To the Chinese, food signifies blessings of good fortune, especially during the Chinese New Year. Some of the foods include:
Bamboo shoots - is a term which sounds like "wishing that everything would be well"
Other foods include a whole fish, to represent togetherness and abundance, and a chicken for prosperity. The chicken must be presented with a head, tail and feet to symbolize completeness.
Noodles should be uncut, as they represent long life.
Eat oranges and tangerines or decorate your home with them—these symbolize good luck and wealth.
A must-have during the festival each year is pineapple tarts. They consist of homemade pineapple jam encased in a golden, buttery shell. The color of the little bites represents wealth and money.
Color is an important part of the Chinese New Year
Decorate your home with traditional Chinese decorations with liberal use of red and gold to symbolize wealth and good luck In Chinese culture, red is a popular color to wear and use around the new year. Not only does it attract good luck, it symbolizes happiness.
Chinese New Year is all about rebirth and new opportunity, and one of the most exciting ways to embrace this is with the Red Envelope – a tradition dating all the way back to the Qing Dynasty.

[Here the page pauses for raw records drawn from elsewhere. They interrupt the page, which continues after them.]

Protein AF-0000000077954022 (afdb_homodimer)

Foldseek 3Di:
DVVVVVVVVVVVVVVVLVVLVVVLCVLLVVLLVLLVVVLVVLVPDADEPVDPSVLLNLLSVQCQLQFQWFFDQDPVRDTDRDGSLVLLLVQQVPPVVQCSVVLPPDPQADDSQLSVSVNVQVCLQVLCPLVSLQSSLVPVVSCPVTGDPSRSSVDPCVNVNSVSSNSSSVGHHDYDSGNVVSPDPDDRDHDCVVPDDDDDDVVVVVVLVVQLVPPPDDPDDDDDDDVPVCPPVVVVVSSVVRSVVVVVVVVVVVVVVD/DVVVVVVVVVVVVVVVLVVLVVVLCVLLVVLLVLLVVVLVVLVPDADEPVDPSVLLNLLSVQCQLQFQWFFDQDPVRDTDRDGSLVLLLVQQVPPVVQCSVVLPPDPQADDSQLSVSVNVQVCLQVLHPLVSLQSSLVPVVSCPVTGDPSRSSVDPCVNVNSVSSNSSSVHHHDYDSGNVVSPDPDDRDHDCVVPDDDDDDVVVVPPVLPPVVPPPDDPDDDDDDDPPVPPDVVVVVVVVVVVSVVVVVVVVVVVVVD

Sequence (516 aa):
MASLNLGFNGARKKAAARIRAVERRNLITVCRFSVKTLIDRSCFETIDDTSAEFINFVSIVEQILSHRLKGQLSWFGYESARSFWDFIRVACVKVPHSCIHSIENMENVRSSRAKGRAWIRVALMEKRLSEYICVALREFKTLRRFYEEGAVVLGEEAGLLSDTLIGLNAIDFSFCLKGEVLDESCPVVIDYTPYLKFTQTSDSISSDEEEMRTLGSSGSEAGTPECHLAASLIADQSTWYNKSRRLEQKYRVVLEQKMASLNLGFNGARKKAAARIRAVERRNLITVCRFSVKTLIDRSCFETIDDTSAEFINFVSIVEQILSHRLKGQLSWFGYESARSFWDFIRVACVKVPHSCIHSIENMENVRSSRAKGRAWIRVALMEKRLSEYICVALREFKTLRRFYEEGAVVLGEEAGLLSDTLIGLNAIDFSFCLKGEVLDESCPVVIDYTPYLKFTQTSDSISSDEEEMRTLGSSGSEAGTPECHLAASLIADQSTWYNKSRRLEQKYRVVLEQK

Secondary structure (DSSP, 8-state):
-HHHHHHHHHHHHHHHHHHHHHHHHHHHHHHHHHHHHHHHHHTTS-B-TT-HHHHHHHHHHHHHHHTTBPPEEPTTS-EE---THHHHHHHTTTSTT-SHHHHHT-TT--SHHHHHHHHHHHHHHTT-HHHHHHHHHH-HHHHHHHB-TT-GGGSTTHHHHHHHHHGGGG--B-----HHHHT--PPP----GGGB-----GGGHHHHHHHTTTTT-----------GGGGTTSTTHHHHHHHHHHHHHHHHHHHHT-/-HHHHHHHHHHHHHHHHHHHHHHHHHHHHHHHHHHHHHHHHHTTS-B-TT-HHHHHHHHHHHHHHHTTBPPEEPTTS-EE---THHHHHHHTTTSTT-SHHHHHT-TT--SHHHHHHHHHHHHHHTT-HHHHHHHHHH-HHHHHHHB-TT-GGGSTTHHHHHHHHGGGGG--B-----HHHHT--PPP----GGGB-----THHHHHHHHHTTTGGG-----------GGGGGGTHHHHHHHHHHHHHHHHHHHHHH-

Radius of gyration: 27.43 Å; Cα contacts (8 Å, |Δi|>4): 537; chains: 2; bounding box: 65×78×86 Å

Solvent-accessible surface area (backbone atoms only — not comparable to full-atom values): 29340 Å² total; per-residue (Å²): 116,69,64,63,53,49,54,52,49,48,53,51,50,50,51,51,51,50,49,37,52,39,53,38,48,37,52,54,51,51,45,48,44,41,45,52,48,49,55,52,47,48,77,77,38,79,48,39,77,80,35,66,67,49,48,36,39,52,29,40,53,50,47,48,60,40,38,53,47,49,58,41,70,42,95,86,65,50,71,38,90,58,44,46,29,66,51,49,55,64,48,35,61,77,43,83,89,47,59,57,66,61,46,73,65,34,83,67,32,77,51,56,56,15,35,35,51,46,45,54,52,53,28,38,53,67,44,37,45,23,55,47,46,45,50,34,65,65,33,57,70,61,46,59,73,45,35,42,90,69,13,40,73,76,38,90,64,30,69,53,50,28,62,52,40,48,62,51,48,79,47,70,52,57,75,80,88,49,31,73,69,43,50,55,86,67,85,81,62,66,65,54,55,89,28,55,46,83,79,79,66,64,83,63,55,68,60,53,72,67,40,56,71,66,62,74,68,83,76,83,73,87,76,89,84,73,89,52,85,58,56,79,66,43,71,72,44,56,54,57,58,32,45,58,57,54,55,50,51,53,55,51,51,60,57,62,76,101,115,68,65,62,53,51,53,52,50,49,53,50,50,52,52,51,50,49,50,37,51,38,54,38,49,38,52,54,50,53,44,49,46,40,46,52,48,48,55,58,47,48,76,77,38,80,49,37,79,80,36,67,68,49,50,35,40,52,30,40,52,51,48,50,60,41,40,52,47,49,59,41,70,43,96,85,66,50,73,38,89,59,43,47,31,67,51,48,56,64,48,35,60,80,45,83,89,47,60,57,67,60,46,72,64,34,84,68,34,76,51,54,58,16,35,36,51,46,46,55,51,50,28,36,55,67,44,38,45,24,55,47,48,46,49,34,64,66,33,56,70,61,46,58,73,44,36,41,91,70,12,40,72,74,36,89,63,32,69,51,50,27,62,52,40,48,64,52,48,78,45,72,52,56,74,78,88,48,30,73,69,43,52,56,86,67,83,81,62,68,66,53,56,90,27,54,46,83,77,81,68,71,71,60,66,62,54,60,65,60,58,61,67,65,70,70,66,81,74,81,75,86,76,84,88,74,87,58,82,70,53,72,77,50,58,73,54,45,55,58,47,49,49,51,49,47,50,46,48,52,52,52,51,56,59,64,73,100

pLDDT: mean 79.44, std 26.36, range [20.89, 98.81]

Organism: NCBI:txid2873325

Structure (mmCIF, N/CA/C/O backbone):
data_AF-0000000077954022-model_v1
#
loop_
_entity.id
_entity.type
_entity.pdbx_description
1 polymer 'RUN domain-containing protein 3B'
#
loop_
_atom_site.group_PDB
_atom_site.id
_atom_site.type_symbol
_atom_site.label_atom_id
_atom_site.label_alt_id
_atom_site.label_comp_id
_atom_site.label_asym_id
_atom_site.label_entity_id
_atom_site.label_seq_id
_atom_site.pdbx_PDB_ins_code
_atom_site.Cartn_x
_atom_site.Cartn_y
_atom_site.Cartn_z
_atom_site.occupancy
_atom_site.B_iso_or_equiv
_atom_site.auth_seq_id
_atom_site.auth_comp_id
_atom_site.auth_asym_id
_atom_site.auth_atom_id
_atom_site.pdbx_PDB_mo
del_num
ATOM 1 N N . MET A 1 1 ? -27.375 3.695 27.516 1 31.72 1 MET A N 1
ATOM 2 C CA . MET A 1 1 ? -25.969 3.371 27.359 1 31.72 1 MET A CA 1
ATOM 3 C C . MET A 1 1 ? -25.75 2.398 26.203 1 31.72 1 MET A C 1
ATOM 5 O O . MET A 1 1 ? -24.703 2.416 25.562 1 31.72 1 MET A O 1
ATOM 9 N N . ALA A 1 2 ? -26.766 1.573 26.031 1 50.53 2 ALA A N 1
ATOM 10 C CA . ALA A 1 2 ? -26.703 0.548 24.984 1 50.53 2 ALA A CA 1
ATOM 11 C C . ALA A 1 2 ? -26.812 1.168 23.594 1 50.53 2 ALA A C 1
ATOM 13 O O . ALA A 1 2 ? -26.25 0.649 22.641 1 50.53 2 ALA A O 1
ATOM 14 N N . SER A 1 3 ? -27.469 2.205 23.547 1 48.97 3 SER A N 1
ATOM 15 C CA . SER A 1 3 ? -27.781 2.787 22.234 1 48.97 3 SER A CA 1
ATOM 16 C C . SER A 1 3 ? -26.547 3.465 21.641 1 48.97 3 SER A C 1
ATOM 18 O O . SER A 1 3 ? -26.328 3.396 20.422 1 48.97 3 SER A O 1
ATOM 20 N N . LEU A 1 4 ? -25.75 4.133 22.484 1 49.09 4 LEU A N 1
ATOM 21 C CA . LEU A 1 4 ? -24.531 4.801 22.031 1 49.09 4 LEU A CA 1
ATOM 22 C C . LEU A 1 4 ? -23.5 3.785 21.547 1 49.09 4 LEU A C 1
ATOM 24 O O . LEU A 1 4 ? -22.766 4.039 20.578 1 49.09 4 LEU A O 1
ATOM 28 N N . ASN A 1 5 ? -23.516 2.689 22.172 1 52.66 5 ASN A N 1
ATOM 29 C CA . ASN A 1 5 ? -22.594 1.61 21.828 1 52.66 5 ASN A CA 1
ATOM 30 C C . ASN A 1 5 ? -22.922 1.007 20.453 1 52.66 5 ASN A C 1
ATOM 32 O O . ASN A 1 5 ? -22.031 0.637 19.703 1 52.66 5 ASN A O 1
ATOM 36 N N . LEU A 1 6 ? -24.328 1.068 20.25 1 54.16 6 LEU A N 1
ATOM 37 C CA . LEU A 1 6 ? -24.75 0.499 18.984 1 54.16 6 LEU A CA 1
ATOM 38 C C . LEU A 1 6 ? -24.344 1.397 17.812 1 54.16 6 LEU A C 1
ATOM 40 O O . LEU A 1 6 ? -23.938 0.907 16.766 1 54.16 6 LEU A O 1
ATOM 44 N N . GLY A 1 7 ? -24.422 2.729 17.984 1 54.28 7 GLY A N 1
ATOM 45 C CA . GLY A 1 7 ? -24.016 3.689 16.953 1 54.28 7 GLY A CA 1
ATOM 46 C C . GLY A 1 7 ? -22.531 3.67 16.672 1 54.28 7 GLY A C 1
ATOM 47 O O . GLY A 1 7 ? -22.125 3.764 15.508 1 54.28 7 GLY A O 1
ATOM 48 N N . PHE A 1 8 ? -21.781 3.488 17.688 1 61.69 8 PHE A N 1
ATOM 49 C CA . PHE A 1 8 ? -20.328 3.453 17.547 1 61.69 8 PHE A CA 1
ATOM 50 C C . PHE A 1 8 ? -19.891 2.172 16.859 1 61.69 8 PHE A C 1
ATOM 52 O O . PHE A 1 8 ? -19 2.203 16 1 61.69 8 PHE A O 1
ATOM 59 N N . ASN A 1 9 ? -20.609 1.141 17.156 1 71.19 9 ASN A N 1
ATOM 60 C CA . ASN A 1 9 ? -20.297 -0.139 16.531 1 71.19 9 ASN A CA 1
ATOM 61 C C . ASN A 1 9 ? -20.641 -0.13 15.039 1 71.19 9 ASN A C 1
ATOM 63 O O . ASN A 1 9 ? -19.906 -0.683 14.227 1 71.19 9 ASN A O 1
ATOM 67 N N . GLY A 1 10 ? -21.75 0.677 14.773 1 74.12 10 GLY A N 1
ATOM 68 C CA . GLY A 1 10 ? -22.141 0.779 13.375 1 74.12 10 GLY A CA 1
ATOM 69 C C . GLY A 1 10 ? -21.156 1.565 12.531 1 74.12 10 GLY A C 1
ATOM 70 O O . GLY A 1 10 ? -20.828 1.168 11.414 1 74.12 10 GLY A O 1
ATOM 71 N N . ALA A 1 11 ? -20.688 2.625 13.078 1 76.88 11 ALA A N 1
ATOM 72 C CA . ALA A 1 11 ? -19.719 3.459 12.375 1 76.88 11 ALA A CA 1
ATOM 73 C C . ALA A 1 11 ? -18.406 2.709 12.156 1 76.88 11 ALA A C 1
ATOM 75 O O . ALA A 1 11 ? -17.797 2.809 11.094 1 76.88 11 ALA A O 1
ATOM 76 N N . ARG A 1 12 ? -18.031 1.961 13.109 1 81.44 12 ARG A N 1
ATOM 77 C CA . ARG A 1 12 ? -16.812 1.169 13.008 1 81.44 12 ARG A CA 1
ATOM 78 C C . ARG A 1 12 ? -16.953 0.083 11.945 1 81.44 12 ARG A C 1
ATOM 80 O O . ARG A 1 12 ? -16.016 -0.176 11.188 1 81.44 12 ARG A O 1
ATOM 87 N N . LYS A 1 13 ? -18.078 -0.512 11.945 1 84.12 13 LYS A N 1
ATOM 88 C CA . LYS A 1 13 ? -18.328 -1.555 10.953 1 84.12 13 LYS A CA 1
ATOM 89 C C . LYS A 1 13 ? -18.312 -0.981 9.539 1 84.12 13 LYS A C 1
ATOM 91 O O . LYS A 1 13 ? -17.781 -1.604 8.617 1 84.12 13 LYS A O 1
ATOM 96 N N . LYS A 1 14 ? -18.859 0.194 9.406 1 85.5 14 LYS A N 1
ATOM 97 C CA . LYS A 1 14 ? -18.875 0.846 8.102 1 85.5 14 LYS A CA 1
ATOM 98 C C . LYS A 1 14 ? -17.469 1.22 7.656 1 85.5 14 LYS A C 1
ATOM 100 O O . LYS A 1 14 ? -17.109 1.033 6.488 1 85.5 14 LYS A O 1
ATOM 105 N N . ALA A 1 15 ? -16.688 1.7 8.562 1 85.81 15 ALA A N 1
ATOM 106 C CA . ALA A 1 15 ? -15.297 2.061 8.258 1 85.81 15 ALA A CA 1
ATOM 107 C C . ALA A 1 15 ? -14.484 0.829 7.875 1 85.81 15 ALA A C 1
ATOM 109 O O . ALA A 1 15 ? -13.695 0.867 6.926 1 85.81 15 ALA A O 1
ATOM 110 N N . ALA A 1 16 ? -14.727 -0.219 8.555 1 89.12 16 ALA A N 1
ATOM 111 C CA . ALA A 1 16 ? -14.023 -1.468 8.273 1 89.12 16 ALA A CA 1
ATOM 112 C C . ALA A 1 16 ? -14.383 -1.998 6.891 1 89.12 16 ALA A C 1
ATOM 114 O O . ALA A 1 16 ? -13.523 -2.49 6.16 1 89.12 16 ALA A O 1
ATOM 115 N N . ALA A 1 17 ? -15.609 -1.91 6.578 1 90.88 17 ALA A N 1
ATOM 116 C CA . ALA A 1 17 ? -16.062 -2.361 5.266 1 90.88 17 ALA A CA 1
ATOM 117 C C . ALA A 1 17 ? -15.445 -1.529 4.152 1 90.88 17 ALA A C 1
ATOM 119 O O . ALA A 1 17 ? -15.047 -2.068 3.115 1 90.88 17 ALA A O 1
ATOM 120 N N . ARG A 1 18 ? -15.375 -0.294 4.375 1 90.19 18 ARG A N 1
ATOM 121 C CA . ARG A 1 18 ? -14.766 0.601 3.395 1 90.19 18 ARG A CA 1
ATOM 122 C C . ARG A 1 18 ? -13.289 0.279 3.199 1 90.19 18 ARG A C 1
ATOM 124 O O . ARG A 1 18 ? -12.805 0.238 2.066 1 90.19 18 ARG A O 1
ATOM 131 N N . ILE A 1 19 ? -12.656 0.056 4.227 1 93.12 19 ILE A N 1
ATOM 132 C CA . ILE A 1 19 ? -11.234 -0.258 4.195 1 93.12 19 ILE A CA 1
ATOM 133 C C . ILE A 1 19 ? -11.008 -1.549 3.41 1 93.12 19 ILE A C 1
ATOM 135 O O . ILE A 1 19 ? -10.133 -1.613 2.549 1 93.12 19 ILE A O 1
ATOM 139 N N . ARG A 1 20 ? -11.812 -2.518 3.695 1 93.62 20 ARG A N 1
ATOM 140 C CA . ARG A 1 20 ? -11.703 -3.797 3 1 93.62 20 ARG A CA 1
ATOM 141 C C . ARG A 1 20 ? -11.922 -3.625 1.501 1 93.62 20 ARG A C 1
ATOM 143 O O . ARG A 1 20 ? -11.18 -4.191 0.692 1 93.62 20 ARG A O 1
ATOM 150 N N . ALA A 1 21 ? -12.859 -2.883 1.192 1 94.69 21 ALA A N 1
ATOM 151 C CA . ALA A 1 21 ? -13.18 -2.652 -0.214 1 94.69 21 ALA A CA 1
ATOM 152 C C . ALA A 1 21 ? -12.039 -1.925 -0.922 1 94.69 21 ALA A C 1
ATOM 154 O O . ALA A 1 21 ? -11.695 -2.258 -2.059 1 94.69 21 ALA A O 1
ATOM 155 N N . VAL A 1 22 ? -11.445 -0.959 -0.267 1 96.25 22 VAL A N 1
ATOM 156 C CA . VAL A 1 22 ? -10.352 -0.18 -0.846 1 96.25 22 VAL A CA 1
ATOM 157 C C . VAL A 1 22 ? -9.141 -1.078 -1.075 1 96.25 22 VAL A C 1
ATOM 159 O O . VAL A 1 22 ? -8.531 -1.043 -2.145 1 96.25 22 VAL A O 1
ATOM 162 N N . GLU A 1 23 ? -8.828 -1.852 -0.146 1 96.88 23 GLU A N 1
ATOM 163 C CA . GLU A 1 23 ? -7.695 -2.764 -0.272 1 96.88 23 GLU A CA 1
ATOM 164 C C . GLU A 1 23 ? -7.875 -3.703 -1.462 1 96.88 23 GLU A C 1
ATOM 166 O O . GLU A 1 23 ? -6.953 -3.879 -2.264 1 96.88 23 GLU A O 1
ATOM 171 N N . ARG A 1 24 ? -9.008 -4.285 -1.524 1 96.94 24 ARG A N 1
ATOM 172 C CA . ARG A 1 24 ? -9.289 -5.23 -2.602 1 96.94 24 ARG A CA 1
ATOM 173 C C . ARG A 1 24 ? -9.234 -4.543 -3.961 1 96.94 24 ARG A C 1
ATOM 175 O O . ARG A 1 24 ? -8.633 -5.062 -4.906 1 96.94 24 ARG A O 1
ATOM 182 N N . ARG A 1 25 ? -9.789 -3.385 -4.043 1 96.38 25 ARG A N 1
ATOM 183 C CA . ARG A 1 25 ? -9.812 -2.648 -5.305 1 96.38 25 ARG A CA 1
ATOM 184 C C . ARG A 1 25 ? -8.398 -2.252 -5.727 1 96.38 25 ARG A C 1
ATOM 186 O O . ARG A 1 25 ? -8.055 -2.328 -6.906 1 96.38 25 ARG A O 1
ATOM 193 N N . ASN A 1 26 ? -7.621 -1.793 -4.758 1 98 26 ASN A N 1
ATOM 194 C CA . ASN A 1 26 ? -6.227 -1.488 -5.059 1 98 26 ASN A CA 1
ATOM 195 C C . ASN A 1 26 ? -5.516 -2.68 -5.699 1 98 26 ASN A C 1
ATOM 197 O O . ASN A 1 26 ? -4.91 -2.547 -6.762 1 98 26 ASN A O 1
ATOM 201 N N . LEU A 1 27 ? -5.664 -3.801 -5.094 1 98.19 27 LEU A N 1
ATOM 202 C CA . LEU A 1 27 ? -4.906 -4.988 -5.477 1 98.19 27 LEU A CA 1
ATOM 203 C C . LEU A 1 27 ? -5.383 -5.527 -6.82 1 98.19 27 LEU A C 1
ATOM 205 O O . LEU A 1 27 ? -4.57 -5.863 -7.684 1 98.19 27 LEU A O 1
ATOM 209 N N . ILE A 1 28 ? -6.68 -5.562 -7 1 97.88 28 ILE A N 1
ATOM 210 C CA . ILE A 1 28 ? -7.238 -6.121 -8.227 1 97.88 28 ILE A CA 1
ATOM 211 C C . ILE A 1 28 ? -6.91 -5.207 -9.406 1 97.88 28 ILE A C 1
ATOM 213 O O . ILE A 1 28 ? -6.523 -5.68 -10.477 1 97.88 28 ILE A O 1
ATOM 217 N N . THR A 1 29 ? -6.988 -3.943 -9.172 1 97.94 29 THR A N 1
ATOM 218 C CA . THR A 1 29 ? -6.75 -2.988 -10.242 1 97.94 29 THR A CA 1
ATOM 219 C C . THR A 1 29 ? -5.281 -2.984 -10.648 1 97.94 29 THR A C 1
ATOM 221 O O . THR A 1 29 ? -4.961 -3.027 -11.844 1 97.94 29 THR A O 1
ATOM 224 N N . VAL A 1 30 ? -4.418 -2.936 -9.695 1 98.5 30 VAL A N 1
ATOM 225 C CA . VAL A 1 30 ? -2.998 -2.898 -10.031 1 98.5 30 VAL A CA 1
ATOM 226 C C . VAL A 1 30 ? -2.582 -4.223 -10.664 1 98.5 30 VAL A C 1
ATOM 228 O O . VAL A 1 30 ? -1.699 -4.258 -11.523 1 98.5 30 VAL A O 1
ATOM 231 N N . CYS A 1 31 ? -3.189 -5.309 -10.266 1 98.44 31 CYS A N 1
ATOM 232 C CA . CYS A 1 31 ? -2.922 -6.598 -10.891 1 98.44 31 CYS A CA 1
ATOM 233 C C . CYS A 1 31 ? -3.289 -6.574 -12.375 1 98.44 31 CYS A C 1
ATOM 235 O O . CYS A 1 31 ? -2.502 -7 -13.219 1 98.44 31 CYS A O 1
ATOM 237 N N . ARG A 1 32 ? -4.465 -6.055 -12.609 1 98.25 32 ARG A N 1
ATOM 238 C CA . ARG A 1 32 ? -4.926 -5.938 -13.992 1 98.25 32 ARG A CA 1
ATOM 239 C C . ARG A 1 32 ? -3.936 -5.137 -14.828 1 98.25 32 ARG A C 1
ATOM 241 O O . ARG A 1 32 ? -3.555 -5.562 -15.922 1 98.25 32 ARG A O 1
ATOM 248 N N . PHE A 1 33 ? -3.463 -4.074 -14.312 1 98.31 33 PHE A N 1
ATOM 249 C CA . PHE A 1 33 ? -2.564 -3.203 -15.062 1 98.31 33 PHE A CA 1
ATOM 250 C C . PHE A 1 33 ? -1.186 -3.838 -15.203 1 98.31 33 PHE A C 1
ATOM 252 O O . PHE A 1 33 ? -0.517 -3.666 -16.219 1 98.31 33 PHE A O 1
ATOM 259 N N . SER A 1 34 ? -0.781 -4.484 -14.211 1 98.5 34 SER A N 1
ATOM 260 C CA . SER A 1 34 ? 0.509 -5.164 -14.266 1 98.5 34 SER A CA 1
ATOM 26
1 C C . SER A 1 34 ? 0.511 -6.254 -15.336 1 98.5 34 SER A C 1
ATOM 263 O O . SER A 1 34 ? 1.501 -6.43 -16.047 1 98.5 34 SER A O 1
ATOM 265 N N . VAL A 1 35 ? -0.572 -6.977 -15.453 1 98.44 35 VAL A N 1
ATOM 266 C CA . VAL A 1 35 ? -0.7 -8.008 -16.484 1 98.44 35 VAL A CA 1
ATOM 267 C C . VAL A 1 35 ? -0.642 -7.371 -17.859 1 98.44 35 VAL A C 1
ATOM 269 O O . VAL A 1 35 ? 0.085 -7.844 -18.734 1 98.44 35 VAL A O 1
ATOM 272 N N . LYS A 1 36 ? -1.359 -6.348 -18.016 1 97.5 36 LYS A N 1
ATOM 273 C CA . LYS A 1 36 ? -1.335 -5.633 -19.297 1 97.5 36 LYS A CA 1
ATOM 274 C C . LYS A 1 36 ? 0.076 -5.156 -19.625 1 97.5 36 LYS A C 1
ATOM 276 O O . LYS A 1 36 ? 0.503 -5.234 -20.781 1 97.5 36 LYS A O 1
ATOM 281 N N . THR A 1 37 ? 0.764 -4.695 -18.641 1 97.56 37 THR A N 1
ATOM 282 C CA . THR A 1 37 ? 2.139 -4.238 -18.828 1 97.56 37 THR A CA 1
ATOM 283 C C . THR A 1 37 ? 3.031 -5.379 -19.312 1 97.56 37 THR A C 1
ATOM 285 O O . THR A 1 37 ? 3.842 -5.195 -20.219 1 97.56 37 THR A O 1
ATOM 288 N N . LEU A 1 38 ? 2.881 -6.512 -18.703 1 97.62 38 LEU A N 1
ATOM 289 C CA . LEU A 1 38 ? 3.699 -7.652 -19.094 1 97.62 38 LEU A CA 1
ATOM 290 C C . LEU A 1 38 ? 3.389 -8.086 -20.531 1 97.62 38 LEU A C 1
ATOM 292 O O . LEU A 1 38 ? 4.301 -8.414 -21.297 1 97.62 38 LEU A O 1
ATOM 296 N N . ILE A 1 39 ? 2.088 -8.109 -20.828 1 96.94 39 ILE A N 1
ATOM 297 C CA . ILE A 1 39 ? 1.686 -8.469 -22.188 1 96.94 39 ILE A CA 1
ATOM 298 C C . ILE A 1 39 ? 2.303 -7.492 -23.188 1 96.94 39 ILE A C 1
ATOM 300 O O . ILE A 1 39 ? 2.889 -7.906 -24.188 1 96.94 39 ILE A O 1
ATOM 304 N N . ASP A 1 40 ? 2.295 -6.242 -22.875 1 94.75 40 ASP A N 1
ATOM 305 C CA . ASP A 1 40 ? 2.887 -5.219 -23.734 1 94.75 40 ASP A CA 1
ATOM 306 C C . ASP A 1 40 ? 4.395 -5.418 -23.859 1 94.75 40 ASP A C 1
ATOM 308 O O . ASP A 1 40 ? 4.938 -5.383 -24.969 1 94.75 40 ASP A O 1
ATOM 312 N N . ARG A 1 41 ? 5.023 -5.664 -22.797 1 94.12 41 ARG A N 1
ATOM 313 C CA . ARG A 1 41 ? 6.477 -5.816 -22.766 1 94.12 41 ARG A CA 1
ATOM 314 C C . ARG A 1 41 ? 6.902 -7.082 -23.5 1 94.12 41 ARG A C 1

On New Years day, everyone receives leisee - red packets decorated with gold symbols and filled with “lucky money”.
Days before the new year
On the days before the New Year celebration, Chinese families give their home a thorough cleaning. It is believed the cleaning sweeps away bad luck and makes their homes ready for good luck to arrive. All brooms and dust pans are put away on New Year's Eve so that good luck cannot be swept away. Some people give their homes, doors and windowpanes a new coat of red paint. DO NOT clean your home during the first few days of the New Year. You do not want to risk sweeping away the good luck of the New Year.
Don’t cry on that day or raise your voice to your children or you’ll be setting a tone of discord for the coming year.
When your guests arrive, encourage them to take off their shoes and walk softly into your home as it invites a smooth transition into the New Year.